Kedua, putra daerah pragmatis, yaitu seseorang yang lahir di daerah tertentu dan berhubungan dengan daerahnya hanya untuk mengambil keuntungan bagi dirinya secara pragmatis. Ia memiliki hubungan politik dan/atau ekonomi dengan daerah kelahirannya. Misalnya, menjadi anggota legislatif mewakili daerah asal, yang sebelumnya tidak memiliki kiprah politik di daerahnya. Atau, seseorang yang menanamkan uangnya dalam bentuk investasi di daerah asal karena melihat potensi bisnis yang layak dikembangkan, dan lain sebagainya.
Ketiga, putra daerah sosiologis, yaitu seseorang yang, dalam kurun waktu lama, hidup, tumbuh, berkembang dan berinteraksi dengan masyarakat dimana ia tinggal. Ia telah menginternalisasi identitas dan karakter masyarakat, membangun ikatan emosional dengan masyarakat, serta menjadi bagian dari masyarakat setempat dan secara bersama-sama membangun daerah demi kemajuan buat semua.

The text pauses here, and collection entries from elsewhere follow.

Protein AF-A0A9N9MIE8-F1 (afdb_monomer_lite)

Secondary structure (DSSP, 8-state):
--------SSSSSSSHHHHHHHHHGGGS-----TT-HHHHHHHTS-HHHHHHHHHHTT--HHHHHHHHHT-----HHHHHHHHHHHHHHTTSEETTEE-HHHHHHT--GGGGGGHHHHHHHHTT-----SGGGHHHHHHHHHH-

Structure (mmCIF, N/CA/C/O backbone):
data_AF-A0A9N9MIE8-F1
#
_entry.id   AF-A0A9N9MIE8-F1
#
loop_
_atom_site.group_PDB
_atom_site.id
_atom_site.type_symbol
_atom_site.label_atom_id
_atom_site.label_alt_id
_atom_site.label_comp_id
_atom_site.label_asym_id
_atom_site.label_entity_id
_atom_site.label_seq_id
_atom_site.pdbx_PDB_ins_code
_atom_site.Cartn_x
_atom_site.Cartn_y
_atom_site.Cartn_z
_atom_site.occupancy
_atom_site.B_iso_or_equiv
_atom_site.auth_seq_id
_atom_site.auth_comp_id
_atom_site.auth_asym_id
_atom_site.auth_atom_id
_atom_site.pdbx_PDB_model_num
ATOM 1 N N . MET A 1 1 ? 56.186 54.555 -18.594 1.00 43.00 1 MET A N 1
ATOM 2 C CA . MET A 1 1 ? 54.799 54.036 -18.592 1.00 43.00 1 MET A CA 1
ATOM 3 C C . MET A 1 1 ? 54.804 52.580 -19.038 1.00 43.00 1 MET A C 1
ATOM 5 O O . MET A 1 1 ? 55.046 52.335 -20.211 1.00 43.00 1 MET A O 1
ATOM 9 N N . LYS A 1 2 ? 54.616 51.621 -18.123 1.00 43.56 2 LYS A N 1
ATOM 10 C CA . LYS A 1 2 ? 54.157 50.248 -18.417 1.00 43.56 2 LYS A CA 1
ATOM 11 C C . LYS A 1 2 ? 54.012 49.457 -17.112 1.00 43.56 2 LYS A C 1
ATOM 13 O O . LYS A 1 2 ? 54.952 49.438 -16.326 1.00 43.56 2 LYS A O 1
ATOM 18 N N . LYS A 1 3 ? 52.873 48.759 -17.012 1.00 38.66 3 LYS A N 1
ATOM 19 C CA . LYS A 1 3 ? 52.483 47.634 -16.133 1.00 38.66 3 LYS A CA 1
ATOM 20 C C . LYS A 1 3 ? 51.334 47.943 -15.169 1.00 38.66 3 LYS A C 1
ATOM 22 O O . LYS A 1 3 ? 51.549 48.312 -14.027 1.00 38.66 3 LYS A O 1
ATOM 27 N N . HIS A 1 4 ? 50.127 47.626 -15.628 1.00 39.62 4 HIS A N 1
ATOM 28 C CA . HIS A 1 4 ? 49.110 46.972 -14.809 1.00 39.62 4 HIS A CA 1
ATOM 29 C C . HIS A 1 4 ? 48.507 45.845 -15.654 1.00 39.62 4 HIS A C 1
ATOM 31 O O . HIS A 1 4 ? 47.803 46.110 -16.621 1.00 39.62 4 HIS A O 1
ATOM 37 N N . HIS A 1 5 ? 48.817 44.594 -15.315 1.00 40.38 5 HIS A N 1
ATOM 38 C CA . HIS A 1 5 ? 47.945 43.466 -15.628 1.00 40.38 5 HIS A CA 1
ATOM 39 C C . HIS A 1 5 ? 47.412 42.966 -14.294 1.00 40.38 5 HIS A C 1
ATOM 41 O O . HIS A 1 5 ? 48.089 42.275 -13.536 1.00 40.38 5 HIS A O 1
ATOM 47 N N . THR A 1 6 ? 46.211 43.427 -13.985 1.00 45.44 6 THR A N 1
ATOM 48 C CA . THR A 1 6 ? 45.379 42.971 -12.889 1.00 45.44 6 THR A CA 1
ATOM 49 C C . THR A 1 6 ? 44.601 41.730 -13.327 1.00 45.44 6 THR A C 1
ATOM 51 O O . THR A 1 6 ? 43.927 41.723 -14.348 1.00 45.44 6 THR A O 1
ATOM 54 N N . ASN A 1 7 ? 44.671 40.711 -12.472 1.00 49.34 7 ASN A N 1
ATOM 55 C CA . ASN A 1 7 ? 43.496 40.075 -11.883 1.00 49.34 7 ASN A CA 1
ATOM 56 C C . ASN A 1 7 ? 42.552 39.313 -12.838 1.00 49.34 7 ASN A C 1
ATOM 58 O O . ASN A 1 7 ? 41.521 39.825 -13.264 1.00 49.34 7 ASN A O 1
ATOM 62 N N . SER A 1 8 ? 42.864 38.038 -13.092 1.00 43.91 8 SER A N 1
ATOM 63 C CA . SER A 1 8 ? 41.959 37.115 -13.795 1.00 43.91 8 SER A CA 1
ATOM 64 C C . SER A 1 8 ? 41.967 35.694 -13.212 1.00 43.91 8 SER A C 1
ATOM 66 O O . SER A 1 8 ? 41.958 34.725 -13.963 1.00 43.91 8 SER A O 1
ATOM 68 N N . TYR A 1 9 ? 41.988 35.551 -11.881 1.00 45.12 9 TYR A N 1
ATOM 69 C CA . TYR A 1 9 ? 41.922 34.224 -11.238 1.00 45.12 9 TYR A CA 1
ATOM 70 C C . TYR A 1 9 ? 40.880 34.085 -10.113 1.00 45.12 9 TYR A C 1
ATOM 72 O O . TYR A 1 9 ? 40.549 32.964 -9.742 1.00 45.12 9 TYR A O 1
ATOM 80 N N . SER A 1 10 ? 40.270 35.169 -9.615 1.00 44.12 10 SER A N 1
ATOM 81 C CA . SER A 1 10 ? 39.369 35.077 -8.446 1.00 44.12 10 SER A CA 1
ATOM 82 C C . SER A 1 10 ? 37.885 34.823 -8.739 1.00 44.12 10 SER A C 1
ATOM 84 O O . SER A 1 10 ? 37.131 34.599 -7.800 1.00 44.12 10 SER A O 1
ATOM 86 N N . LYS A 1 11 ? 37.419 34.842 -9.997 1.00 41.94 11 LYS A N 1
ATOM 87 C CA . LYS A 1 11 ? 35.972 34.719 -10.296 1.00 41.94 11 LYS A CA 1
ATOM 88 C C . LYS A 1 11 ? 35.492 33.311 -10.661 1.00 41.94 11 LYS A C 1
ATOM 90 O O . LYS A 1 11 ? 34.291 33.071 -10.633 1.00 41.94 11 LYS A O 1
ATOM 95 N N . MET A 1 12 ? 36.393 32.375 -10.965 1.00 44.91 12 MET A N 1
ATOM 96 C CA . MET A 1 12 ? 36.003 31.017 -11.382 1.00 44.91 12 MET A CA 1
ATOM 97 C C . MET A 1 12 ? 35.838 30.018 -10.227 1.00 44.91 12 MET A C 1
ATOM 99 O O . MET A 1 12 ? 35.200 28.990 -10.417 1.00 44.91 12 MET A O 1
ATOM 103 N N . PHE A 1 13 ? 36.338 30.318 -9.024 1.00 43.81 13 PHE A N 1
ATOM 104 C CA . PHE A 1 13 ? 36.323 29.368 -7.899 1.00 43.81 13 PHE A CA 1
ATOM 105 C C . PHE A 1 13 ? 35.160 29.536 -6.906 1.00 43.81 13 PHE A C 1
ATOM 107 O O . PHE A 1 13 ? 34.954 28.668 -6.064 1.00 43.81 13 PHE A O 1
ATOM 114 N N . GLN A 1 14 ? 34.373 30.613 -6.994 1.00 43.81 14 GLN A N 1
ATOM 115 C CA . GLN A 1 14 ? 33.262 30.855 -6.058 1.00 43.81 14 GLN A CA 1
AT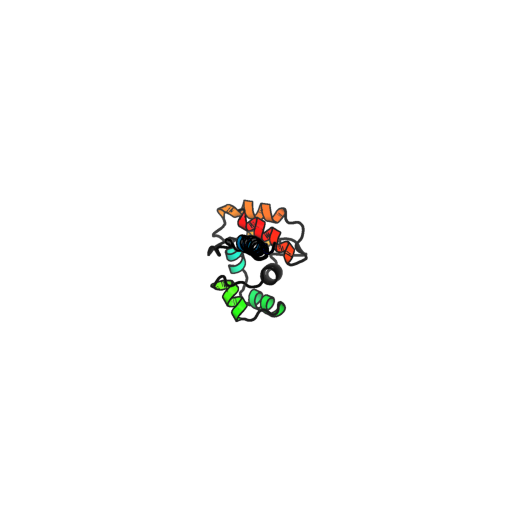OM 116 C C . GLN A 1 14 ? 31.916 30.261 -6.501 1.00 43.81 14 GLN A C 1
ATOM 118 O O . GLN A 1 14 ? 31.011 30.148 -5.680 1.00 43.81 14 GLN A O 1
ATOM 123 N N . SER A 1 15 ? 31.757 29.866 -7.769 1.00 42.97 15 SER A N 1
ATOM 124 C CA . SER A 1 15 ? 30.450 29.441 -8.300 1.00 42.97 15 SER A CA 1
ATOM 125 C C . SER A 1 15 ? 30.202 27.928 -8.209 1.00 42.97 15 SER A C 1
ATOM 127 O O . SER A 1 15 ? 29.058 27.487 -8.163 1.00 42.97 15 SER A O 1
ATOM 129 N N . THR A 1 16 ? 31.255 27.116 -8.099 1.00 45.16 16 THR A N 1
ATOM 130 C CA . THR A 1 16 ? 31.147 25.649 -8.022 1.00 45.16 16 THR A CA 1
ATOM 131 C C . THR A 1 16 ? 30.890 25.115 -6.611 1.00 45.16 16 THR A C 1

Berdasarkan beberapa kategori tersebut maka sudah tidak relevan lagi jika kita masih memunculkan isu putra daerah dan bukan putra daerah dalam Pilkada. Dikotomi putra daerah dan bukan putra daerah justru akan merusak bangunan demokrasi dan tatanan kehidupan kita sebagai sebuah bangsa dalam wadah Negara Kesatuan Republik Indonesia (NKRI). Jika isu ini selalu dihembuskan, maka akan berdampak pada tiga hal, sebagai berikut;
Pertama, munculnya kembali semangat primordialisme, yaitu rasa kesukuan yang berlebihan. Memandang orang per-orang dari latar belakang kesukuannya, silsilah feodal atau kebangsawanannya sehingga dalam melihat persoalan selalu menggunakan perspektif dan nilai ajaran sukunya, kebangsawanan atau kefeodalanya dan/atau keluarganya sendiri secara sempit dan manipulatif. Bangkitnya primordialisme akan mengancam kerukunan dan integritas masyarakat secara luas. Akan muncul rasa tidak senang, cemburu, curiga, yang mengarah pada kebencian dan penolakan terhadap orang lain yang diidentifikasi bukan bagian dari kelompoknya.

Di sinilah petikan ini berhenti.